→ **Required work**:
Among the entries below, one line contains "ATOM 156 N N" and another contains "ATOM 168 O O". Transcribe those two lines and every line between them, exactly.

Records from a data collection:
"""
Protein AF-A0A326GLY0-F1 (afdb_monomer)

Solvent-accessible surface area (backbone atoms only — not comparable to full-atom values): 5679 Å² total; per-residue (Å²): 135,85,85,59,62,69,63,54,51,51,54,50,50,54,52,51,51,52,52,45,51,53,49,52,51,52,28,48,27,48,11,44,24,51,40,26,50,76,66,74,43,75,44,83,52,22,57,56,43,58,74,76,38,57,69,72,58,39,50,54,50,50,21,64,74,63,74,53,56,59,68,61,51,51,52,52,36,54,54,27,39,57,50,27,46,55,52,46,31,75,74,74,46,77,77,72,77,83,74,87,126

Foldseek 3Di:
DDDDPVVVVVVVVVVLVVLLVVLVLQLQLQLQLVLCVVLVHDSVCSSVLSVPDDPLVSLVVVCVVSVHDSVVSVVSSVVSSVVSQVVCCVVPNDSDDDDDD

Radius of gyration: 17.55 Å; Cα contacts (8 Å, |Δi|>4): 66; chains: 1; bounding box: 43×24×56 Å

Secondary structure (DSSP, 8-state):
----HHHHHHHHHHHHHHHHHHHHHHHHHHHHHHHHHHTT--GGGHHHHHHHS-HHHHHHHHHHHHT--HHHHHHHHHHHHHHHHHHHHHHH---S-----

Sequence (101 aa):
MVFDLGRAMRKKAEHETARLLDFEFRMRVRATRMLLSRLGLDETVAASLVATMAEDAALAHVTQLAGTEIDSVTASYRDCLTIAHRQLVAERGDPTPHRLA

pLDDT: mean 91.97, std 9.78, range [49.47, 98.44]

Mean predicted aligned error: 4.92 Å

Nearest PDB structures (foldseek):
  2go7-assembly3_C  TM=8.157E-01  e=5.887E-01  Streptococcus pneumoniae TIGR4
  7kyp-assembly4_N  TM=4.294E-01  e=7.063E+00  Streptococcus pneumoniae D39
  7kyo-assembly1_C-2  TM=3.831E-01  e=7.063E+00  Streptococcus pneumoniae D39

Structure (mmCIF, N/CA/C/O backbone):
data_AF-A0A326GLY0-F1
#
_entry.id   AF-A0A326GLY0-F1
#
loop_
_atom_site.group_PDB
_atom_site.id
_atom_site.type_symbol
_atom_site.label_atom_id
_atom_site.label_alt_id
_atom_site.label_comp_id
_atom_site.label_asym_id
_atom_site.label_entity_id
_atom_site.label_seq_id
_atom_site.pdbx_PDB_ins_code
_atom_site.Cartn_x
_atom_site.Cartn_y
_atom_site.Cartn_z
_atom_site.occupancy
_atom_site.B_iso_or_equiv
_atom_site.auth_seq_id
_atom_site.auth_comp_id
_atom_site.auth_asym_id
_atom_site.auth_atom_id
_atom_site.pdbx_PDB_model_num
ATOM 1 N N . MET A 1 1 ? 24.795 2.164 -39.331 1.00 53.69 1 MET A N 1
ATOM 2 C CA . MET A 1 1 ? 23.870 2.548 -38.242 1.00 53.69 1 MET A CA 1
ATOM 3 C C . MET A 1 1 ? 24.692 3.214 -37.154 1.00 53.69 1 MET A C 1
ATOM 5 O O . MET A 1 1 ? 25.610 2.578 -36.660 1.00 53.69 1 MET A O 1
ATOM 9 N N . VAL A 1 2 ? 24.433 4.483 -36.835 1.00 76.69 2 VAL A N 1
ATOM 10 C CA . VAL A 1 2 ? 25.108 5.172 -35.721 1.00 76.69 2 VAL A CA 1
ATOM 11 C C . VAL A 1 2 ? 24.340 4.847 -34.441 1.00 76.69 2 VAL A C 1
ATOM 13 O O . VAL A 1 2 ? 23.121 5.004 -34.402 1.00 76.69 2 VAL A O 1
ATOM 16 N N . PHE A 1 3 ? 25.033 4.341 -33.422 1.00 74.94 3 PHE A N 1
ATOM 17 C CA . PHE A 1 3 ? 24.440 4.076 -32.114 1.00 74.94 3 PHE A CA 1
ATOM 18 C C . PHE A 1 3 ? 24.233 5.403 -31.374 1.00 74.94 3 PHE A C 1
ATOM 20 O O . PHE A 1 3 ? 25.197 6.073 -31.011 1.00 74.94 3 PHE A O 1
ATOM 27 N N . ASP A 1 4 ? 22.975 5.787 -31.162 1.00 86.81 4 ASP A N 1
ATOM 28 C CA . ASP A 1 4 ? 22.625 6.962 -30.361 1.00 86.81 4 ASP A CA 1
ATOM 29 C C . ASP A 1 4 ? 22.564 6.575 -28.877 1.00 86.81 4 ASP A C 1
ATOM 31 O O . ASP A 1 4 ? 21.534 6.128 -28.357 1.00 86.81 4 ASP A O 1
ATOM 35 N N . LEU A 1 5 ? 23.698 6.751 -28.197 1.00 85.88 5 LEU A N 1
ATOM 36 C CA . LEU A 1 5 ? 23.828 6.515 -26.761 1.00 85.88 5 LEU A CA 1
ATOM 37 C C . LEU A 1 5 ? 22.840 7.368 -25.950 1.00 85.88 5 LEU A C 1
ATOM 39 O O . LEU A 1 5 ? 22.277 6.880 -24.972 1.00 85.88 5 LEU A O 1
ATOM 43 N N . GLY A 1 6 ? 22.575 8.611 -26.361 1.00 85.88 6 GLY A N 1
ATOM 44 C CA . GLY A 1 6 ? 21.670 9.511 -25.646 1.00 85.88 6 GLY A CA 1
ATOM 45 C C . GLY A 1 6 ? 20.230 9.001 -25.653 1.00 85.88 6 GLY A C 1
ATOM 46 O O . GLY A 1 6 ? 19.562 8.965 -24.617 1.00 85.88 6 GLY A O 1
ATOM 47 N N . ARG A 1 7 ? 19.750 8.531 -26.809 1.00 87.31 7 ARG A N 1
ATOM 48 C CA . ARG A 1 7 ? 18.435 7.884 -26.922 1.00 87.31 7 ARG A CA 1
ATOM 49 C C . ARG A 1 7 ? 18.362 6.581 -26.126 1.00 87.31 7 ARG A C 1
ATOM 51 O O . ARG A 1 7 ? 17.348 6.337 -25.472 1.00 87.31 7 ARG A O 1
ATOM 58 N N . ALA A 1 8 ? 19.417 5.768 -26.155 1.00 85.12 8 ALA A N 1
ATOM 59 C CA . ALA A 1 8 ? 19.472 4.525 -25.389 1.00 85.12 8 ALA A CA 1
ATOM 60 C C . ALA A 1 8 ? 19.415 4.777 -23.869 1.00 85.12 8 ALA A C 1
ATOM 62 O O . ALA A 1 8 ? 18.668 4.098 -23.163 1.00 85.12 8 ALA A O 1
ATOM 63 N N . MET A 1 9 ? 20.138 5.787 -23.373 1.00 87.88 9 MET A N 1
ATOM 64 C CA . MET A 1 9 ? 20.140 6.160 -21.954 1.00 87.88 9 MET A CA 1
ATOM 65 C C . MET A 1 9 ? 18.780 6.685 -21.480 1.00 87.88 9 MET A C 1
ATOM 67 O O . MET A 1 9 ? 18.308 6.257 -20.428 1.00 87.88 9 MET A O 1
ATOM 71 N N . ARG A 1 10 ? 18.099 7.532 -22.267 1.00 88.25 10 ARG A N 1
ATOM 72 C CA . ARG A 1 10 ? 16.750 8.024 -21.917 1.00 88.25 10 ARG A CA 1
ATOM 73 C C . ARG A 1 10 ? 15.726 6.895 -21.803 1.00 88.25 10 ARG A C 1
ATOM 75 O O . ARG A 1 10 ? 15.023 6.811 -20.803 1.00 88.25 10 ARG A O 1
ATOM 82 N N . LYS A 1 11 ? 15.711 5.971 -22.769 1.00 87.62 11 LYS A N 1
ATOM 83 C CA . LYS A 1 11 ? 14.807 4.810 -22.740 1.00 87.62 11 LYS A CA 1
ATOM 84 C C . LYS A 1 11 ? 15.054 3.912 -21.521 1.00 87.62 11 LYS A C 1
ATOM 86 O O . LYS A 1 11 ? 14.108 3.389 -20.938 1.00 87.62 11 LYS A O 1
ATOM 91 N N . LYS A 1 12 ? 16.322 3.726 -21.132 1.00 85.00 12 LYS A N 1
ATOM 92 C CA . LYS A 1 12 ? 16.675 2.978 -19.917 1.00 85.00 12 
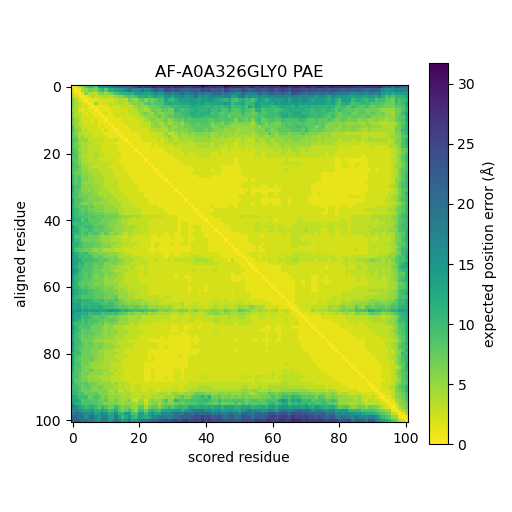LYS A CA 1
ATOM 93 C C . LYS A 1 12 ? 16.139 3.677 -18.665 1.00 85.00 12 LYS A C 1
ATOM 95 O O . LYS A 1 12 ? 15.569 3.005 -17.815 1.00 85.00 12 LYS A O 1
ATOM 100 N N . ALA A 1 13 ? 16.299 4.998 -18.569 1.00 85.56 13 ALA A N 1
ATOM 101 C CA . ALA A 1 13 ? 15.811 5.775 -17.432 1.00 85.56 13 ALA A CA 1
ATOM 102 C C . ALA A 1 13 ? 14.283 5.682 -17.284 1.00 85.56 13 ALA A C 1
ATOM 104 O O . ALA A 1 13 ? 13.803 5.363 -16.204 1.00 85.56 13 ALA A O 1
ATOM 105 N N . GLU A 1 14 ? 13.529 5.862 -18.372 1.00 88.12 14 GLU A N 1
ATOM 106 C CA . GLU A 1 14 ? 12.063 5.724 -18.369 1.00 88.12 14 GLU A CA 1
ATOM 107 C C . GLU A 1 14 ? 11.613 4.340 -17.884 1.00 88.12 14 GLU A C 1
ATOM 109 O O . GLU A 1 14 ? 10.704 4.224 -17.061 1.00 88.12 14 GLU A O 1
ATOM 114 N N . HIS A 1 15 ? 12.273 3.282 -18.365 1.00 88.44 15 HIS A N 1
ATOM 115 C CA . HIS A 1 15 ? 11.968 1.916 -17.952 1.00 88.44 15 HIS A CA 1
ATOM 116 C C . HIS A 1 15 ? 12.257 1.680 -16.464 1.00 88.44 15 HIS A C 1
ATOM 118 O O . HIS A 1 15 ? 11.446 1.069
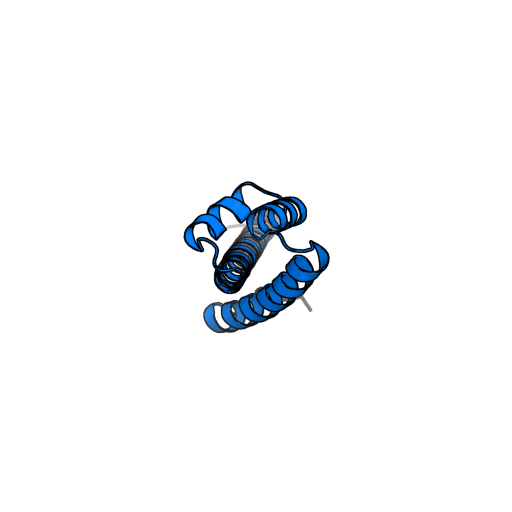 -15.769 1.00 88.44 15 HIS A O 1
ATOM 124 N N . GLU A 1 16 ? 13.392 2.178 -15.972 1.00 87.62 16 GLU A N 1
ATOM 125 C CA . GLU A 1 16 ? 13.771 2.074 -14.564 1.00 87.62 16 GLU A CA 1
ATOM 126 C C . GLU A 1 16 ? 12.758 2.794 -13.668 1.00 87.62 16 GLU A C 1
ATOM 128 O O . GLU A 1 16 ? 12.249 2.205 -12.716 1.00 87.62 16 GLU A O 1
ATOM 133 N N . THR A 1 17 ? 12.398 4.034 -14.012 1.00 89.00 17 THR A N 1
ATOM 134 C CA . THR A 1 17 ? 11.397 4.815 -13.278 1.00 89.00 17 THR A CA 1
ATOM 135 C C . THR A 1 17 ? 10.048 4.103 -13.247 1.00 89.00 17 THR A C 1
ATOM 137 O O . THR A 1 17 ? 9.454 3.977 -12.179 1.00 89.00 17 THR A O 1
ATOM 140 N N . ALA A 1 18 ? 9.579 3.575 -14.381 1.00 90.25 18 ALA A N 1
ATOM 141 C CA . ALA A 1 18 ? 8.326 2.828 -14.431 1.00 90.25 18 ALA A CA 1
ATOM 142 C C . ALA A 1 18 ? 8.364 1.563 -13.555 1.00 90.25 18 ALA A C 1
ATOM 144 O O . ALA A 1 18 ? 7.384 1.264 -12.872 1.00 90.25 18 ALA A O 1
ATOM 145 N N . ARG A 1 1
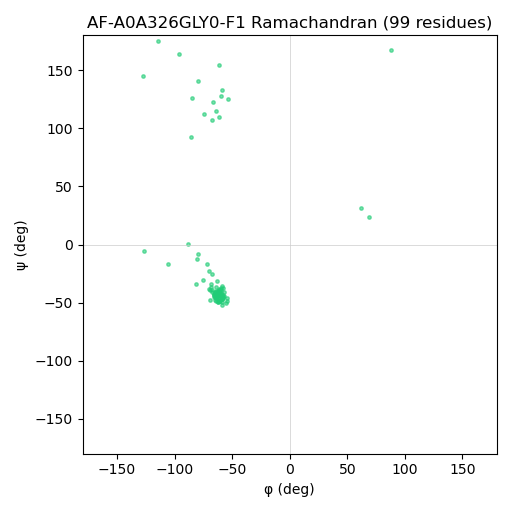9 ? 9.494 0.837 -13.531 1.00 92.50 19 ARG A N 1
ATOM 146 C CA . ARG A 1 19 ? 9.659 -0.353 -12.680 1.00 92.50 19 ARG A CA 1
ATOM 147 C C . ARG A 1 19 ? 9.607 0.003 -11.194 1.00 92.50 19 ARG A C 1
ATOM 149 O O . ARG A 1 19 ? 8.953 -0.705 -10.432 1.00 92.50 19 ARG A O 1
ATOM 156 N N . LEU A 1 20 ? 10.277 1.084 -10.792 1.00 93.06 20 LEU A N 1
ATOM 157 C CA . LEU A 1 20 ? 10.286 1.546 -9.402 1.00 93.06 20 LEU A CA 1
ATOM 158 C C . LEU A 1 20 ? 8.890 1.984 -8.947 1.00 93.06 20 LEU A C 1
ATOM 160 O O . LEU A 1 20 ? 8.444 1.561 -7.884 1.00 93.06 20 LEU A O 1
ATOM 164 N N . LEU A 1 21 ? 8.177 2.749 -9.779 1.00 93.94 21 LEU A N 1
ATOM 165 C CA . LEU A 1 21 ? 6.813 3.191 -9.481 1.00 93.94 21 LEU A CA 1
ATOM 166 C C . LEU A 1 21 ? 5.821 2.016 -9.402 1.00 93.94 21 LEU A C 1
ATOM 168 O O . LEU A 1 21 ? 4.993 1.986 -8.493 1.00 93.94 21 LEU A O 1
ATOM 172 N N . ASP A 1 22 ? 5.911 1.021 -10.298 1.00 95.06 22 ASP A N 1
ATOM 173 C CA . ASP A 1 22 ? 5.080 -0.198 -10.213 1.00 95.06 22 ASP A CA 1
ATOM 174 C C . ASP A 1 22 ? 5.363 -0.977 -8.922 1.00 95.06 22 ASP A C 1
ATOM 176 O O . ASP A 1 22 ? 4.434 -1.452 -8.263 1.00 95.06 22 ASP A O 1
ATOM 180 N N . PHE A 1 23 ? 6.637 -1.099 -8.534 1.00 96.25 23 PHE A N 1
ATOM 181 C CA . PHE A 1 23 ? 7.005 -1.778 -7.294 1.00 96.25 23 PHE A CA 1
ATOM 182 C C . PHE A 1 23 ? 6.461 -1.040 -6.067 1.00 96.25 23 PHE A C 1
ATOM 184 O O . PHE A 1 23 ? 5.826 -1.663 -5.214 1.00 96.25 23 PHE A O 1
ATOM 191 N N . GLU A 1 24 ? 6.668 0.275 -5.991 1.00 95.94 24 GLU A N 1
ATOM 192 C CA . GLU A 1 24 ? 6.183 1.111 -4.892 1.00 95.94 24 GLU A CA 1
ATOM 193 C C . GLU A 1 24 ? 4.659 1.032 -4.765 1.00 95.94 24 GLU A C 1
ATOM 195 O O . GLU A 1 24 ? 4.140 0.776 -3.677 1.00 95.94 24 GLU A O 1
ATOM 200 N N . PHE A 1 25 ? 3.936 1.163 -5.880 1.00 96.62 25 PHE A N 1
ATOM 201 C CA . PHE A 1 25 ? 2.480 1.065 -5.885 1.00 96.62 25 PHE A CA 1
ATOM 202 C C . PHE A 1 25 ? 2.010 -0.291 -5.349 1.00 96.62 25 PHE A C 1
ATOM 204 O O . PHE A 1 25 ? 1.183 -0.353 -4.439 1.00 96.62 25 PHE A O 1
ATOM 211 N N . ARG A 1 26 ? 2.577 -1.397 -5.845 1.00 97.69 26 ARG A N 1
ATOM 212 C CA . ARG A 1
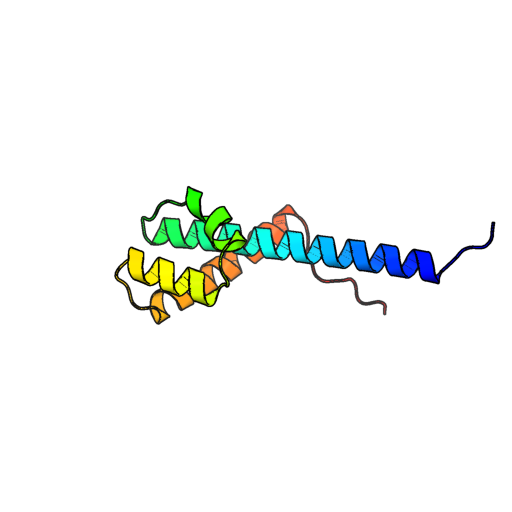 26 ? 2.231 -2.748 -5.370 1.00 97.69 26 ARG A CA 1
ATOM 213 C C . ARG A 1 26 ? 2.544 -2.940 -3.893 1.00 97.69 26 ARG A C 1
ATOM 215 O O . ARG A 1 26 ? 1.763 -3.587 -3.194 1.00 97.69 26 ARG A O 1
ATOM 222 N N . MET A 1 27 ? 3.664 -2.394 -3.426 1.00 97.81 27 MET A N 1
ATOM 223 C CA . MET A 1 27 ? 4.063 -2.456 -2.023 1.00 97.81 27 MET A CA 1
ATOM 224 C C . MET A 1 27 ? 3.048 -1.741 -1.143 1.00 97.81 27 MET A C 1
ATOM 226 O O . MET A 1 27 ? 2.553 -2.343 -0.189 1.00 97.81 27 MET A O 1
ATOM 230 N N . ARG A 1 28 ? 2.680 -0.507 -1.503 1.00 97.88 28 ARG A N 1
ATOM 231 C CA . ARG A 1 28 ? 1.687 0.285 -0.772 1.00 97.88 28 ARG A CA 1
ATOM 232 C C . ARG A 1 28 ? 0.326 -0.403 -0.772 1.00 97.88 28 ARG A C 1
ATOM 234 O O . ARG A 1 28 ? -0.219 -0.637 0.298 1.00 97.88 28 ARG A O 1
ATOM 241 N N . VAL A 1 29 ? -0.173 -0.864 -1.924 1.00 98.25 29 VAL A N 1
ATOM 242 C CA . VAL A 1 29 ? -1.459 -1.589 -2.002 1.00 98.25 29 VAL A CA 1
ATOM 243 C C . VAL A 1 29 ? -1.462 -2.832 -1.114 1.00 98.25 29 VAL A C 1
ATOM 245 O O . VAL A 1 29 ? -2.424 -3.071 -0.385 1.00 98.25 29 VAL A O 1
ATOM 248 N N . ARG A 1 30 ? -0.386 -3.625 -1.139 1.00 98.44 30 ARG A N 1
ATOM 249 C CA . ARG A 1 30 ? -0.283 -4.833 -0.314 1.00 98.44 30 ARG A CA 1
ATOM 250 C C . ARG A 1 30 ? -0.228 -4.502 1.177 1.00 98.44 30 ARG A C 1
ATOM 252 O O . ARG A 1 30 ? -0.926 -5.153 1.951 1.00 98.44 30 ARG A O 1
ATOM 259 N N . ALA A 1 31 ? 0.551 -3.496 1.569 1.00 98.44 31 ALA A N 1
ATOM 260 C CA . A
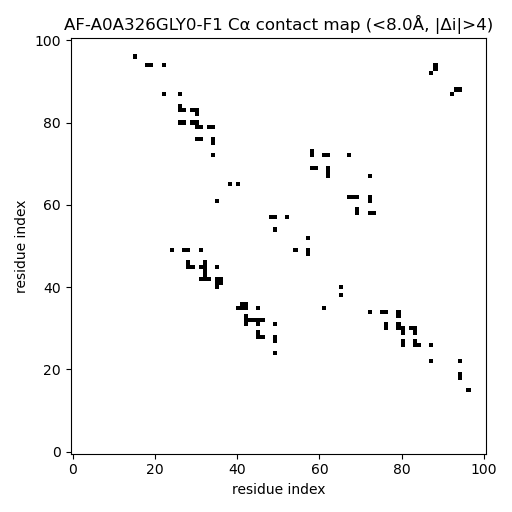LA A 1 31 ? 0.642 -3.049 2.955 1.00 98.44 31 ALA A CA 1
ATOM 261 C C . ALA A 1 31 ? -0.696 -2.496 3.465 1.00 98.44 31 ALA A C 1
ATOM 263 O O . ALA A 1 31 ? -1.147 -2.891 4.537 1.00 98.44 31 ALA A O 1
ATOM 264 N N . THR A 1 32 ? -1.372 -1.654 2.676 1.00 98.19 32 THR A N 1
ATOM 265 C CA . THR A 1 32 ? -2.705 -1.128 2.998 1.00 98.19 32 THR A CA 1
ATOM 266 C C . THR A 1 32 ? -3.716 -2.259 3.135 1.00 98.19 32 THR A C 1
ATOM 268 O O . THR A 1 32 ? -4.466 -2.283 4.103 1.00 98.19 32 THR A O 1
ATOM 271 N N . ARG A 1 33 ? -3.700 -3.249 2.236 1.00 98.31 33 ARG A N 1
ATOM 272 C CA . ARG A 1 33 ? -4.580 -4.418 2.339 1.00 98.31 33 ARG A CA 1
ATOM 273 C C . ARG A 1 33 ? -4.366 -5.186 3.647 1.00 98.31 33 ARG A C 1
ATOM 275 O O . ARG A 1 33 ? -5.325 -5.497 4.340 1.00 98.31 33 ARG A O 1
ATOM 282 N N . MET A 1 34 ? -3.110 -5.446 4.014 1.00 98.38 34 MET A N 1
ATOM 283 C CA . MET A 1 34 ? -2.773 -6.101 5.284 1.00 98.38 34 MET A CA 1
ATOM 284 C C . MET A 1 34 ? -3.214 -5.281 6.503 1.00 98.38 34 MET A C 1
ATOM 286 O O . MET A 1 34 ? -3.702 -5.854 7.474 1.00 98.38 34 MET A O 1
ATOM 290 N N . LEU A 1 35 ? -3.056 -3.956 6.458 1.00 98.06 35 LEU A N 1
ATOM 291 C CA . LEU A 1 35 ? -3.510 -3.056 7.516 1.00 98.06 35 LEU A CA 1
ATOM 292 C C . LEU A 1 35 ? -5.034 -3.119 7.682 1.00 98.06 35 LEU A C 1
ATOM 294 O O . LEU A 1 35 ? -5.506 -3.313 8.797 1.00 98.06 35 LEU A O 1
ATOM 298 N N . LEU A 1 36 ? -5.789 -2.996 6.586 1.00 97.81 36 LEU A N 1
ATOM 299 C CA . LEU A 1 36 ? -7.254 -3.069 6.602 1.00 97.81 36 LEU A CA 1
ATOM 300 C C . LEU A 1 36 ? -7.729 -4.410 7.173 1.00 97.81 36 LEU A C 1
ATOM 302 O O . LEU A 1 36 ? -8.562 -4.417 8.074 1.00 97.81 36 LEU A O 1
ATOM 306 N N . SER A 1 37 ? -7.107 -5.515 6.751 1.00 97.62 37 SER A N 1
ATOM 307 C CA . SER A 1 37 ? -7.355 -6.856 7.296 1.00 97.62 37 SER A CA 1
ATOM 308 C C . SER A 1 37 ? -7.174 -6.911 8.819 1.00 97.62 37 SER A C 1
ATOM 310 O O . SER A 1 37 ? -8.051 -7.379 9.544 1.00 97.62 37 SER A O 1
ATOM 312 N N . ARG A 1 38 ? -6.061 -6.365 9.337 1.00 96.56 38 ARG A N 1
ATOM 313 C CA . ARG A 1 38 ? -5.770 -6.321 10.785 1.00 96.56 38 ARG A CA 1
ATOM 314 C C . ARG A 1 38 ? -6.780 -5.494 11.575 1.00 96.56 38 ARG A C 1
ATOM 316 O O . ARG A 1 38 ? -7.021 -5.795 12.738 1.00 96.56 38 ARG A O 1
ATOM 323 N N . LEU A 1 39 ? -7.335 -4.457 10.955 1.00 96.00 39 LEU A N 1
ATOM 324 C CA . LEU A 1 39 ? -8.328 -3.572 11.560 1.00 96.00 39 LEU A CA 1
ATOM 325 C C . LEU A 1 39 ? -9.769 -4.069 11.359 1.00 96.00 39 LEU A C 1
ATOM 327 O O . LEU A 1 39 ? -10.700 -3.410 11.811 1.00 96.00 39 LEU A O 1
ATOM 331 N N . GLY A 1 40 ? -9.971 -5.212 10.690 1.00 96.00 40 GLY A N 1
ATOM 332 C CA . GLY A 1 40 ? -11.303 -5.741 10.385 1.00 96.00 40 GLY A CA 1
ATOM 333 C C . GLY A 1 40 ? -12.084 -4.905 9.365 1.00 96.00 40 GLY A C 1
ATOM 334 O O . GLY A 1 40 ? -13.313 -4.939 9.360 1.00 96.00 40 GLY A O 1
ATOM 335 N N . LEU A 1 41 ? -11.387 -4.136 8.527 1.00 96.44 41 LEU A N 1
ATOM 336 C CA . LEU A 1 41 ? -11.958 -3.309 7.464 1.00 96.44 41 LEU A CA 1
ATOM 337 C C . LEU A 1 41 ? -11.930 -4.043 6.114 1.00 96.44 41 LEU A C 1
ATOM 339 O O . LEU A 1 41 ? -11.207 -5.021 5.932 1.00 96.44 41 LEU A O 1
"""
→ **Output for this task**:
ATOM 156 N N . LEU A 1 20 ? 10.277 1.084 -10.792 1.00 93.06 20 LEU A N 1
ATOM 157 C CA . LEU A 1 20 ? 10.286 1.546 -9.402 1.00 93.06 20 LEU A CA 1
ATOM 158 C C . LEU A 1 20 ? 8.890 1.984 -8.947 1.00 93.06 20 LEU A C 1
ATOM 160 O O . LEU A 1 20 ? 8.444 1.561 -7.884 1.00 93.06 20 LEU A O 1
ATOM 164 N N . LEU A 1 21 ? 8.177 2.749 -9.779 1.00 93.94 21 LEU A N 1
ATOM 165 C CA . LEU A 1 21 ? 6.813 3.191 -9.481 1.00 93.94 21 LEU A CA 1
ATOM 166 C C . LEU A 1 21 ? 5.821 2.016 -9.402 1.00 93.94 21 LEU A C 1
ATOM 168 O O . LEU A 1 21 ? 4.993 1.986 -8.493 1.00 93.94 21 LEU A O 1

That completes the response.